BNP Paribas Investment Partners se prépare à supprimer 279 postes
La banque de financement et d’investissement (BFI) de BNP Paribas n’est pas la seule branche à souffrir des conséquences de la crise. De sources concordantes, BNP Paribas Investment Partners, qui regroupe les activités de gestion d’actifs du groupe, prépare un plan de réduction d’effectifs. Le pôle l’a présenté mardi dans ses grandes lignes aux représentants du personnel: 279 postes sont sur la sellette, dont 91 en France où un plan de sauvegarde de l’emploi sans départs contraints sera mis en place. La filiale, qui emploie 3.700 personnes dans le monde dont 800 dans l’Hexagone, a confirmé hier soir ces chiffres à L’Agefi.
La direction aurait évoqué le maintien de la productivité pour justifier cette mesure. Son activité n’est en effet guère encourageante depuis le début de l’année: la gestion d’actifs a cumulé une décollecte nette de 22,4 milliards d’euros entre le 1er janvier et le 30 septembre, dont 14,5 milliards de retraits au seul troisième trimestre.

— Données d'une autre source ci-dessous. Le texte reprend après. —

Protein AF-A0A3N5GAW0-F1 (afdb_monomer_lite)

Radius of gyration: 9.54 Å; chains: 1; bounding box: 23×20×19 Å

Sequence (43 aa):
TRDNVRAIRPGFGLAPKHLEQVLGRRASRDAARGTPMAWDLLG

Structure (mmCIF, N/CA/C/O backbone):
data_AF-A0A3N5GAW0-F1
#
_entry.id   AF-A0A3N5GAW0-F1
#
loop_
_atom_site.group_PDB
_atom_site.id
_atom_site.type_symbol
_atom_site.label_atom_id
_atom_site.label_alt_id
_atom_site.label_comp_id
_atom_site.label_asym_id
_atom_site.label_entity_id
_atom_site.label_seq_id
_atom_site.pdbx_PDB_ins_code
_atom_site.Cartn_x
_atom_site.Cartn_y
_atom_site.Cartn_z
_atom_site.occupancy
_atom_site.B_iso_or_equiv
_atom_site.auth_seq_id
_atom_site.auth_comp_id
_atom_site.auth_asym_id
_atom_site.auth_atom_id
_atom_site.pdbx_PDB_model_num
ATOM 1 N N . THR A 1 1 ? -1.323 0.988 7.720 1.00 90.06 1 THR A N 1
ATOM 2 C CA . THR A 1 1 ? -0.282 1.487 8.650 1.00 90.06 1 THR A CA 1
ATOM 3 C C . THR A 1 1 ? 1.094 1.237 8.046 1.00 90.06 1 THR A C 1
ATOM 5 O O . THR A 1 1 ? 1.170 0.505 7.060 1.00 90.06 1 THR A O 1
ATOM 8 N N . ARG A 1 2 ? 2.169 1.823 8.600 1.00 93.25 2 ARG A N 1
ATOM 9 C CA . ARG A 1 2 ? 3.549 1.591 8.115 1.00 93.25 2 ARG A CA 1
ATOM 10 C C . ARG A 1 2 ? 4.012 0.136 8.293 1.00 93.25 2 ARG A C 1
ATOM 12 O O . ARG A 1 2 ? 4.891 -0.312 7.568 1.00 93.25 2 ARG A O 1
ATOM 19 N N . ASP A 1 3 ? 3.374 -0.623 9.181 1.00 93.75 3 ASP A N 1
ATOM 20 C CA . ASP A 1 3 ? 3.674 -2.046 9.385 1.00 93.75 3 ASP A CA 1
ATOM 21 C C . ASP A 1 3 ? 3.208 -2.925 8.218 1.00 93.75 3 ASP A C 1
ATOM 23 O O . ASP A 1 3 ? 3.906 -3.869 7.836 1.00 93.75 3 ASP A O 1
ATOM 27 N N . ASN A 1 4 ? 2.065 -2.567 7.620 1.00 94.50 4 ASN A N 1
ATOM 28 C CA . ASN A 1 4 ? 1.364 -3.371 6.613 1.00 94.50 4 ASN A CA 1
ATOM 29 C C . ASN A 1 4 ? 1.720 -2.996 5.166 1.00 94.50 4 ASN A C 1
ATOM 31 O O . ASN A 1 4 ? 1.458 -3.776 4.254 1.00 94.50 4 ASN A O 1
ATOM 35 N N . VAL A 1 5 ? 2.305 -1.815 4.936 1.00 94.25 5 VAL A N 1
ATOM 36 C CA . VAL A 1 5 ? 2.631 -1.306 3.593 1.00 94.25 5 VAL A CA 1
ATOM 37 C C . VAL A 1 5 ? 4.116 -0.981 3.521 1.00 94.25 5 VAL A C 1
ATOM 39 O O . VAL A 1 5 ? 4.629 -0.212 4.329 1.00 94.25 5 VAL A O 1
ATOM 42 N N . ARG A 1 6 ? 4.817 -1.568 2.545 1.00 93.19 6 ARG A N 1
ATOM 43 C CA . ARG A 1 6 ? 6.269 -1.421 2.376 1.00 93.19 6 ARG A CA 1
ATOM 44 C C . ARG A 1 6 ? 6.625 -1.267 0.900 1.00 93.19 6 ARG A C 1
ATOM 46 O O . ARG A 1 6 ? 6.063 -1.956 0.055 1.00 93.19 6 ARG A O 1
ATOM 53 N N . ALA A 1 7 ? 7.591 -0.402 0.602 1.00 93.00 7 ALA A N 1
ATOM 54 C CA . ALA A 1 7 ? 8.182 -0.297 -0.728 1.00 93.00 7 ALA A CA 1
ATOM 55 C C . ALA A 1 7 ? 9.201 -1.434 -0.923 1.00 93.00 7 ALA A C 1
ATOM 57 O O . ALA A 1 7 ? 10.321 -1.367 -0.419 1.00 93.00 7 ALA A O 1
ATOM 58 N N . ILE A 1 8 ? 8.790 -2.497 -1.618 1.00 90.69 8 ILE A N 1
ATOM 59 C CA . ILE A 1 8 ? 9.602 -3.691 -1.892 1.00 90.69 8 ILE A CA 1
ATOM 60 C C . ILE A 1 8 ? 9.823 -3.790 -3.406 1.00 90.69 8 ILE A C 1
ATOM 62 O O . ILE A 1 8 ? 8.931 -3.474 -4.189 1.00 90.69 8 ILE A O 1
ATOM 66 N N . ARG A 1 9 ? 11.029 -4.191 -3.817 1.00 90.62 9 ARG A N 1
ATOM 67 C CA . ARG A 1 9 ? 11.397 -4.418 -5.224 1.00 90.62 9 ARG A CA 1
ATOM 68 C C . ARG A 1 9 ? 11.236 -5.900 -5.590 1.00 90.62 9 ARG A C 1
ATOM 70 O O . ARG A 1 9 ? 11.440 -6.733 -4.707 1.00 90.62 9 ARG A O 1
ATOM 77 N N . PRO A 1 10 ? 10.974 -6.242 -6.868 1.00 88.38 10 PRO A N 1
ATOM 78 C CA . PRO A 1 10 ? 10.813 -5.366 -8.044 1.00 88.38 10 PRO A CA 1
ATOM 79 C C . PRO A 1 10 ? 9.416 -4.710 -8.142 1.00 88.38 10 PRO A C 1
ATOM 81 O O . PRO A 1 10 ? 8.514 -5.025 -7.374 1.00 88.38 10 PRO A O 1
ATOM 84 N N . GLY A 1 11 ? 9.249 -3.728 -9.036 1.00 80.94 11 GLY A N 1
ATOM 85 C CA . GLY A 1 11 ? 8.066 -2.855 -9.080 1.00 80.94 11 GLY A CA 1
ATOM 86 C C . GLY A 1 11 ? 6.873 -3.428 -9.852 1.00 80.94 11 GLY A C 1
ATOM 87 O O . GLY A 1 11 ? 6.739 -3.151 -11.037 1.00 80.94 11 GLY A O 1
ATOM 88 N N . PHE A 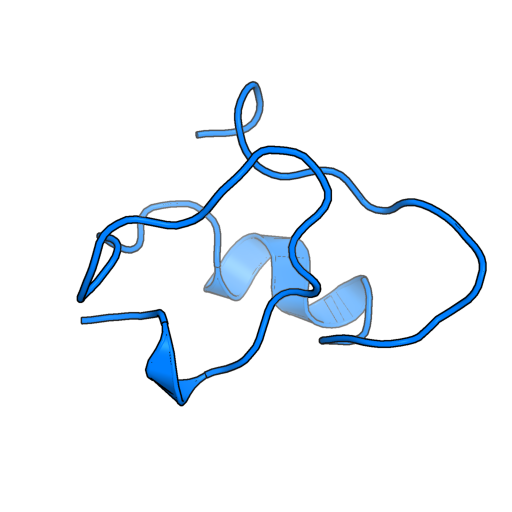1 12 ? 5.990 -4.167 -9.173 1.00 88.25 12 PHE A N 1
ATOM 89 C CA . PHE A 1 12 ? 4.755 -4.731 -9.757 1.00 88.25 12 PHE A CA 1
ATOM 90 C C . PHE A 1 12 ? 3.455 -4.024 -9.340 1.00 88.25 12 PHE A C 1
ATOM 92 O O . PHE A 1 12 ? 2.377 -4.415 -9.775 1.00 88.25 12 PHE A O 1
ATOM 99 N N . GLY A 1 13 ? 3.535 -3.020 -8.468 1.00 93.56 13 GLY A N 1
ATOM 100 C CA . GLY A 1 13 ? 2.374 -2.291 -7.955 1.00 93.56 13 GLY A CA 1
ATOM 101 C C . GLY A 1 13 ? 2.562 -0.782 -8.045 1.00 93.56 13 GLY A C 1
ATOM 102 O O . GLY A 1 13 ? 3.345 -0.281 -8.853 1.00 93.56 13 GLY A O 1
ATOM 103 N N . LEU A 1 14 ? 1.864 -0.049 -7.178 1.00 94.94 14 LEU A N 1
ATOM 104 C CA . LEU A 1 14 ? 2.000 1.402 -7.079 1.00 94.94 14 LEU A CA 1
ATOM 105 C C . LEU A 1 14 ? 3.454 1.825 -6.833 1.00 94.94 14 LEU A C 1
ATOM 107 O O . LEU A 1 14 ? 4.181 1.240 -6.026 1.00 94.94 14 LEU A O 1
ATOM 111 N N . ALA A 1 15 ? 3.860 2.898 -7.511 1.00 94.88 15 ALA A N 1
ATOM 112 C CA . ALA A 1 15 ? 5.174 3.490 -7.317 1.00 94.88 15 ALA A CA 1
ATOM 113 C C . ALA A 1 15 ? 5.348 3.991 -5.865 1.00 94.88 15 ALA A C 1
ATOM 115 O O . ALA A 1 15 ? 4.403 4.561 -5.309 1.00 94.88 15 ALA A O 1
ATOM 116 N N . PRO A 1 16 ? 6.556 3.895 -5.269 1.00 93.06 16 PRO A N 1
ATOM 117 C CA . PRO A 1 16 ? 6.806 4.309 -3.882 1.00 93.06 16 PRO A CA 1
ATOM 118 C C . PRO A 1 16 ? 6.414 5.757 -3.548 1.00 93.06 16 PRO A C 1
ATOM 120 O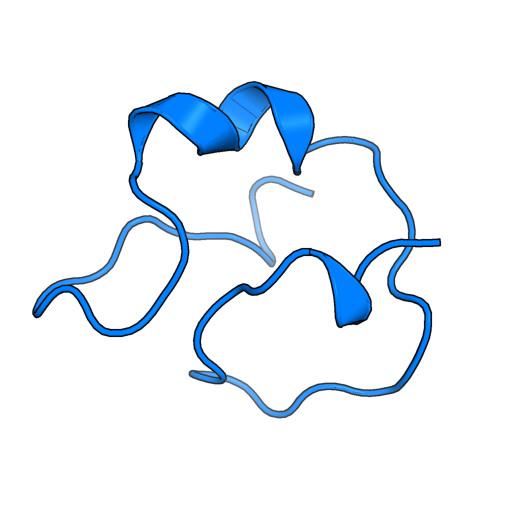 O . PRO A 1 16 ? 6.101 6.046 -2.398 1.00 93.06 16 PRO A O 1
ATOM 123 N N . LYS A 1 17 ? 6.360 6.659 -4.541 1.00 94.81 17 LYS A N 1
ATOM 124 C C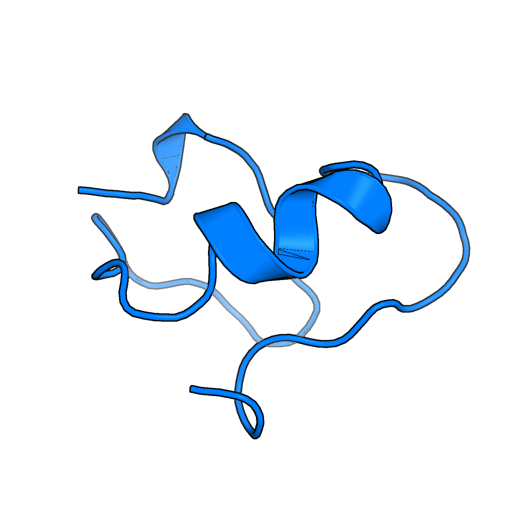A . LYS A 1 17 ? 5.884 8.047 -4.370 1.00 94.81 17 LYS A CA 1
ATOM 125 C C . LYS A 1 17 ? 4.437 8.150 -3.864 1.00 94.81 17 LYS A C 1
ATOM 127 O O . LYS A 1 17 ? 4.065 9.167 -3.296 1.00 94.81 17 LYS A O 1
ATOM 132 N N . HIS A 1 18 ? 3.632 7.106 -4.061 1.00 94.94 18 HIS A N 1
ATOM 133 C CA . HIS A 1 18 ? 2.244 7.045 -3.604 1.00 94.94 18 HIS A CA 1
ATOM 134 C C . HIS A 1 18 ? 2.107 6.504 -2.175 1.00 94.94 18 HIS A C 1
ATOM 136 O O . HIS A 1 18 ? 0.991 6.414 -1.675 1.00 94.94 18 HIS A O 1
ATOM 142 N N . LEU A 1 19 ? 3.207 6.154 -1.494 1.00 94.12 19 LEU A N 1
ATOM 143 C CA . LEU A 1 19 ? 3.160 5.561 -0.155 1.00 94.12 19 LEU A CA 1
ATOM 144 C C . LEU A 1 19 ? 2.356 6.420 0.829 1.00 94.12 19 LEU A C 1
ATOM 146 O O . LEU A 1 19 ? 1.481 5.897 1.509 1.00 94.12 19 LEU A O 1
ATOM 150 N N . GLU A 1 20 ? 2.589 7.730 0.852 1.00 94.25 20 GLU A N 1
ATOM 151 C CA . GLU A 1 20 ? 1.864 8.647 1.742 1.00 94.25 20 GLU A CA 1
AT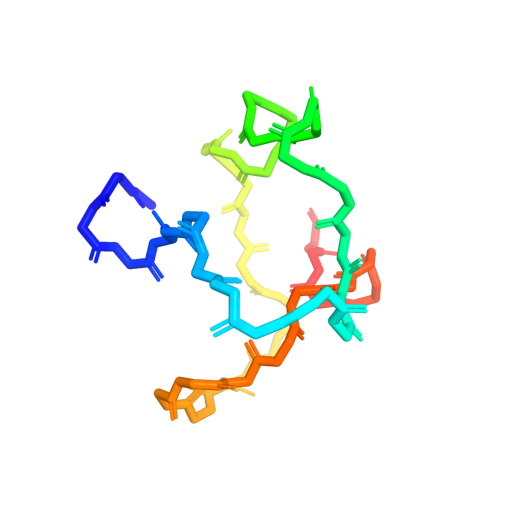OM 152 C C . GLU A 1 20 ? 0.368 8.758 1.392 1.00 94.25 20 GLU A C 1
ATOM 154 O O . GLU A 1 20 ? -0.445 9.012 2.269 1.00 94.25 20 GLU A O 1
ATOM 159 N N . GLN A 1 21 ? -0.021 8.503 0.137 1.00 94.56 21 GLN A N 1
ATOM 160 C CA . GLN A 1 21 ? -1.431 8.475 -0.281 1.00 94.56 21 GLN A CA 1
ATOM 161 C C . GLN A 1 21 ? -2.132 7.162 0.095 1.00 94.56 21 GLN A C 1
ATOM 163 O O . GLN A 1 21 ? -3.350 7.137 0.262 1.00 94.56 21 GLN A O 1
ATOM 168 N N . VAL A 1 22 ? -1.373 6.068 0.202 1.00 95.44 22 VAL A N 1
ATOM 169 C CA . VAL A 1 22 ? -1.866 4.752 0.635 1.00 95.44 22 VAL A CA 1
ATOM 170 C C . VAL A 1 22 ? -1.951 4.681 2.160 1.00 95.44 22 VAL A C 1
ATOM 172 O O . VAL A 1 22 ? -2.875 4.083 2.716 1.00 95.44 22 VAL A O 1
ATOM 175 N N . LEU A 1 23 ? -0.989 5.279 2.865 1.00 94.56 23 LEU A N 1
ATOM 176 C CA . LEU A 1 23 ? -0.998 5.339 4.321 1.00 94.56 23 LEU A CA 1
ATOM 177 C C . LEU A 1 23 ? -2.240 6.096 4.817 1.00 94.56 23 LEU A C 1
ATOM 179 O O . LEU A 1 23 ? -2.600 7.150 4.314 1.00 94.56 23 LEU A O 1
ATOM 183 N N . GLY A 1 24 ? -2.918 5.522 5.811 1.00 91.44 24 GLY A N 1
ATOM 184 C CA . GLY A 1 24 ? -4.165 6.069 6.357 1.00 91.44 24 GLY A CA 1
ATOM 185 C C . GLY A 1 24 ? -5.431 5.655 5.600 1.00 91.44 24 GLY A C 1
ATOM 186 O O . GLY A 1 24 ? -6.522 5.820 6.139 1.00 91.44 24 GLY A O 1
ATOM 187 N N . ARG A 1 25 ? -5.319 5.052 4.409 1.00 94.38 25 ARG A N 1
ATOM 188 C CA . ARG A 1 25 ? -6.469 4.471 3.702 1.00 94.38 25 ARG A CA 1
ATOM 189 C C . ARG A 1 25 ? -6.835 3.096 4.254 1.00 94.38 25 ARG A C 1
ATOM 191 O O . ARG A 1 25 ? -5.993 2.368 4.788 1.00 94.38 25 ARG A O 1
ATOM 198 N N . ARG A 1 26 ? -8.114 2.747 4.110 1.00 95.31 26 ARG A N 1
ATOM 199 C CA . ARG A 1 26 ? -8.658 1.434 4.466 1.00 95.31 26 ARG A CA 1
ATOM 200 C C . ARG A 1 26 ? -8.610 0.518 3.245 1.00 95.31 26 ARG A C 1
ATOM 202 O O . ARG A 1 26 ? -8.886 0.961 2.135 1.00 95.31 26 ARG A O 1
ATOM 209 N N . ALA A 1 27 ? -8.281 -0.753 3.459 1.00 95.62 27 ALA A N 1
ATOM 210 C CA . ALA A 1 27 ? -8.378 -1.753 2.404 1.00 95.62 27 ALA A CA 1
ATOM 211 C C . ALA A 1 27 ? -9.854 -2.039 2.068 1.00 95.62 27 ALA A C 1
ATOM 213 O O . ALA A 1 27 ? -10.673 -2.190 2.978 1.00 95.62 27 ALA A O 1
ATOM 214 N N . SER A 1 28 ? -10.185 -2.111 0.779 1.00 96.50 28 SER A N 1
ATOM 215 C CA . SER A 1 28 ? -11.535 -2.414 0.278 1.00 96.50 28 SER A CA 1
ATOM 216 C C . SER A 1 28 ? -11.872 -3.910 0.332 1.00 96.50 28 SER A C 1
ATOM 218 O O . SER A 1 28 ? -13.043 -4.280 0.345 1.00 96.50 28 SER A O 1
ATOM 220 N N . ARG A 1 29 ? -10.848 -4.770 0.379 1.00 95.88 29 ARG A N 1
ATOM 221 C CA . ARG A 1 29 ? -10.937 -6.235 0.454 1.00 95.88 29 ARG A CA 1
ATOM 222 C C . ARG A 1 29 ? -9.699 -6.819 1.130 1.00 95.88 29 ARG A C 1
ATOM 224 O O . ARG A 1 29 ? -8.690 -6.128 1.286 1.00 95.88 29 ARG A O 1
ATOM 231 N N . ASP A 1 30 ? -9.770 -8.097 1.478 1.00 96.12 30 ASP A N 1
ATOM 232 C CA . ASP A 1 30 ? -8.628 -8.829 2.017 1.00 96.12 30 ASP A CA 1
ATOM 233 C C . ASP A 1 30 ? -7.495 -8.928 0.985 1.00 96.12 30 ASP A C 1
ATOM 235 O O . ASP A 1 30 ? -7.724 -9.097 -0.216 1.00 96.12 30 ASP A O 1
ATOM 239 N N . ALA A 1 31 ? -6.255 -8.828 1.463 1.00 94.38 31 ALA A N 1
ATOM 240 C CA . ALA A 1 31 ? -5.052 -8.945 0.649 1.00 94.38 31 ALA A CA 1
ATOM 241 C C . ALA A 1 31 ? -4.034 -9.847 1.350 1.00 94.38 31 ALA A C 1
ATOM 243 O O . ALA A 1 31 ? -3.719 -9.659 2.527 1.00 94.38 31 ALA A O 1
ATOM 244 N N . ALA A 1 32 ? -3.482 -10.813 0.617 1.00 96.00 32 ALA A N 1
AT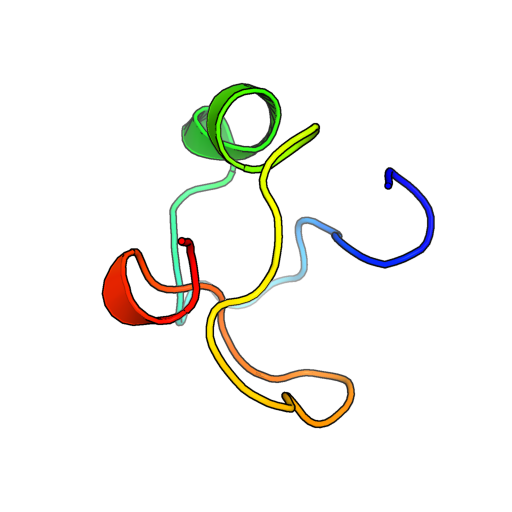OM 245 C CA . ALA A 1 32 ? -2.412 -11.658 1.128 1.00 96.00 32 ALA A CA 1
ATOM 246 C C . ALA A 1 32 ? -1.109 -10.857 1.295 1.00 96.00 32 ALA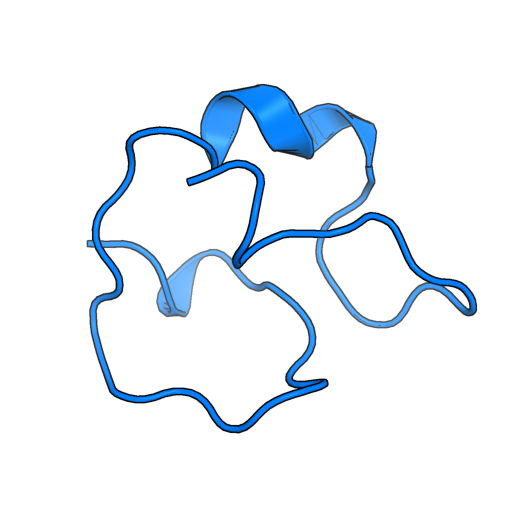 A C 1
ATOM 248 O O . ALA A 1 32 ? -0.858 -9.865 0.598 1.00 96.00 32 ALA A O 1
ATOM 249 N N . ARG A 1 33 ? -0.223 -11.309 2.186 1.00 93.69 33 ARG A N 1
ATOM 250 C CA . ARG A 1 33 ? 1.107 -10.705 2.336 1.00 93.69 33 ARG A CA 1
ATOM 251 C C . ARG A 1 33 ? 1.880 -10.803 1.017 1.00 93.69 33 ARG A C 1
ATOM 253 O O . ARG A 1 33 ? 2.009 -11.883 0.457 1.00 93.69 33 ARG A O 1
ATOM 260 N N . GLY A 1 34 ? 2.447 -9.683 0.569 1.00 93.00 34 GLY A N 1
ATOM 261 C CA . GLY A 1 34 ? 3.188 -9.613 -0.696 1.00 93.00 34 GLY A CA 1
ATOM 262 C C . GLY A 1 34 ? 2.326 -9.283 -1.916 1.00 93.00 34 GLY A C 1
ATOM 263 O O . GLY A 1 34 ? 2.864 -9.192 -3.014 1.00 93.00 34 GLY A O 1
ATOM 264 N N . THR A 1 35 ? 1.022 -9.052 -1.734 1.00 94.75 35 THR A N 1
ATOM 265 C CA . THR A 1 35 ? 0.152 -8.539 -2.800 1.00 94.75 35 THR A CA 1
ATOM 266 C C . THR A 1 35 ? 0.655 -7.166 -3.272 1.00 94.75 35 THR A C 1
ATOM 268 O O . THR A 1 35 ? 0.836 -6.274 -2.433 1.00 94.75 35 THR A O 1
ATOM 271 N N . PRO A 1 36 ? 0.883 -6.960 -4.583 1.00 95.38 36 PRO A N 1
ATOM 272 C CA . PRO A 1 36 ? 1.209 -5.643 -5.118 1.00 95.38 36 PRO A CA 1
ATOM 273 C C . PRO A 1 36 ? 0.101 -4.634 -4.806 1.00 95.38 36 PRO A C 1
ATOM 275 O O . PRO A 1 36 ? -1.080 -4.921 -4.985 1.00 95.38 36 PRO A O 1
ATOM 278 N N . MET A 1 37 ? 0.470 -3.440 -4.339 1.00 95.38 37 MET A N 1
ATOM 279 C CA . MET A 1 37 ? -0.515 -2.383 -4.099 1.00 95.38 37 MET A CA 1
ATOM 280 C C . MET A 1 37 ? -1.101 -1.874 -5.413 1.00 95.38 37 MET A C 1
ATOM 282 O O . MET A 1 37 ? -0.369 -1.675 -6.382 1.00 95.38 37 MET A O 1
ATOM 286 N N . ALA A 1 38 ? -2.404 -1.610 -5.401 1.00 95.44 38 ALA A N 1
ATOM 287 C CA . ALA A 1 38 ? -3.184 -1.070 -6.504 1.00 95.44 38 ALA A CA 1
ATOM 288 C C . ALA A 1 38 ? -4.305 -0.182 -5.943 1.00 95.44 38 ALA A C 1
ATOM 290 O O . ALA A 1 38 ? -4.704 -0.333 -4.787 1.00 95.44 38 ALA A O 1
ATOM 291 N N . TRP A 1 39 ? -4.792 0.773 -6.737 1.00 95.62 39 TRP A N 1
ATOM 292 C CA . TRP A 1 39 ? -5.813 1.726 -6.282 1.00 95.62 39 TRP A CA 1
ATOM 293 C C . TRP A 1 39 ? -7.162 1.066 -5.976 1.00 95.62 39 TRP A C 1
ATOM 295 O O . TRP A 1 39 ? -7.877 1.538 -5.102 1.00 95.62 39 TRP A O 1
ATOM 305 N N . ASP A 1 40 ? -7.482 -0.043 -6.642 1.00 95.38 40 ASP A N 1
ATOM 306 C CA . ASP A 1 40 ? -8.712 -0.816 -6.431 1.00 95.38 40 ASP A CA 1
ATOM 307 C C . ASP A 1 40 ? -8.760 -1.533 -5.066 1.00 95.38 40 ASP A C 1
ATOM 309 O O . ASP A 1 40 ? -9.834 -1.907 -4.592 1.00 95.38 40 ASP A O 1
ATOM 313 N N . LEU A 1 41 ? -7.608 -1.696 -4.407 1.00 94.69 41 LEU A N 1
ATOM 314 C CA . LEU A 1 41 ? -7.493 -2.229 -3.050 1.00 94.69 41 LEU A CA 1
ATOM 315 C C . LEU A 1 41 ? -7.805 -1.192 -1.968 1.00 94.69 41 LEU A C 1
ATOM 317 O O . LEU A 1 41 ? -7.860 -1.560 -0.796 1.00 94.69 41 LEU A O 1
ATOM 321 N N . LEU A 1 42 ? -7.982 0.083 -2.321 1.00 94.00 42 LEU A N 1
ATOM 322 C CA . LEU A 1 42 ? -8.264 1.156 -1.370 1.00 94.00 42 LEU A CA 1
ATOM 323 C C . LEU A 1 42 ? -9.746 1.542 -1.427 1.00 94.00 42 LEU A C 1
ATOM 325 O O . LEU A 1 42 ? -10.296 1.743 -2.506 1.00 94.00 42 LEU A O 1
ATOM 329 N N . GLY A 1 43 ? -10.369 1.647 -0.251 1.00 85.31 43 GLY A N 1
ATOM 330 C CA . GLY A 1 43 ? -11.706 2.215 -0.056 1.00 85.31 43 GLY A CA 1
ATOM 331 C C . GLY A 1 43 ? -11.690 3.720 0.174 1.00 85.31 43 GLY A C 1
ATOM 332 O O . GLY A 1 43 ? -10.614 4.291 0.500 1.00 85.31 43 GLY A O 1
#

Secondary structure (DSSP, 8-state):
-TTT----SS--SS-GGGHHHHTTPPBSS---TTPPP-GGGB-

Foldseek 3Di:
DPVQDDDDDDQPADDPVCVVVPPPFDFPDDDDRPPHDYPNRTD

pLDDT: mean 93.45, std 3.0, range [80.94, 96.5]

Les coupes claires chez Investment Partners portent à plus de 2.000 la réduction d’effectifs que vise BNP Paribas pour l’ensemble du groupe. Il faut en effet compter le plan de 1.396 suppressions de postes dans la BFI, mais aussi les réductions d’effectifs prévues – et déjà annoncées avant l’été – dans les pôles Personal Finance (PF) et Equipment Solutions, qui représentent à elles deux 364 postes.
En effet, l’établissement avait annoncé fin juin 244 coupures dans les effectifs au sein des activités de crédits immobiliers spécialisés logées au sein de BNP Paribas PF – une mesure partiellement compensée par la création parallèle de 35 postes dans la banque de détail en France. La moitié des agences de Cetelem Immo (l’ex-Union de Crédit pour le Bâtiment) et Invest Immo seront amenés à disparaître. Un autre plan prévoit 120 réductions, ainsi qu’une vingtaine de modifications, de postes chez BNP Paribas Leasing Solutions.
Pour ses activités de crédits immobiliers longs et de crédit-bail, BNP Paribas avait invoqué la future réglementation prudentielle de Bâle 3, qui pénalise les activités de prêts n’étant pas adossées à des ressources stables. Mais les motivations étaient également plus prosaïques: l’accès à la liquidité est plus onéreux pour les crédits immobiliers spécialisés et l’activité de leasing est abonnée aux restructurations.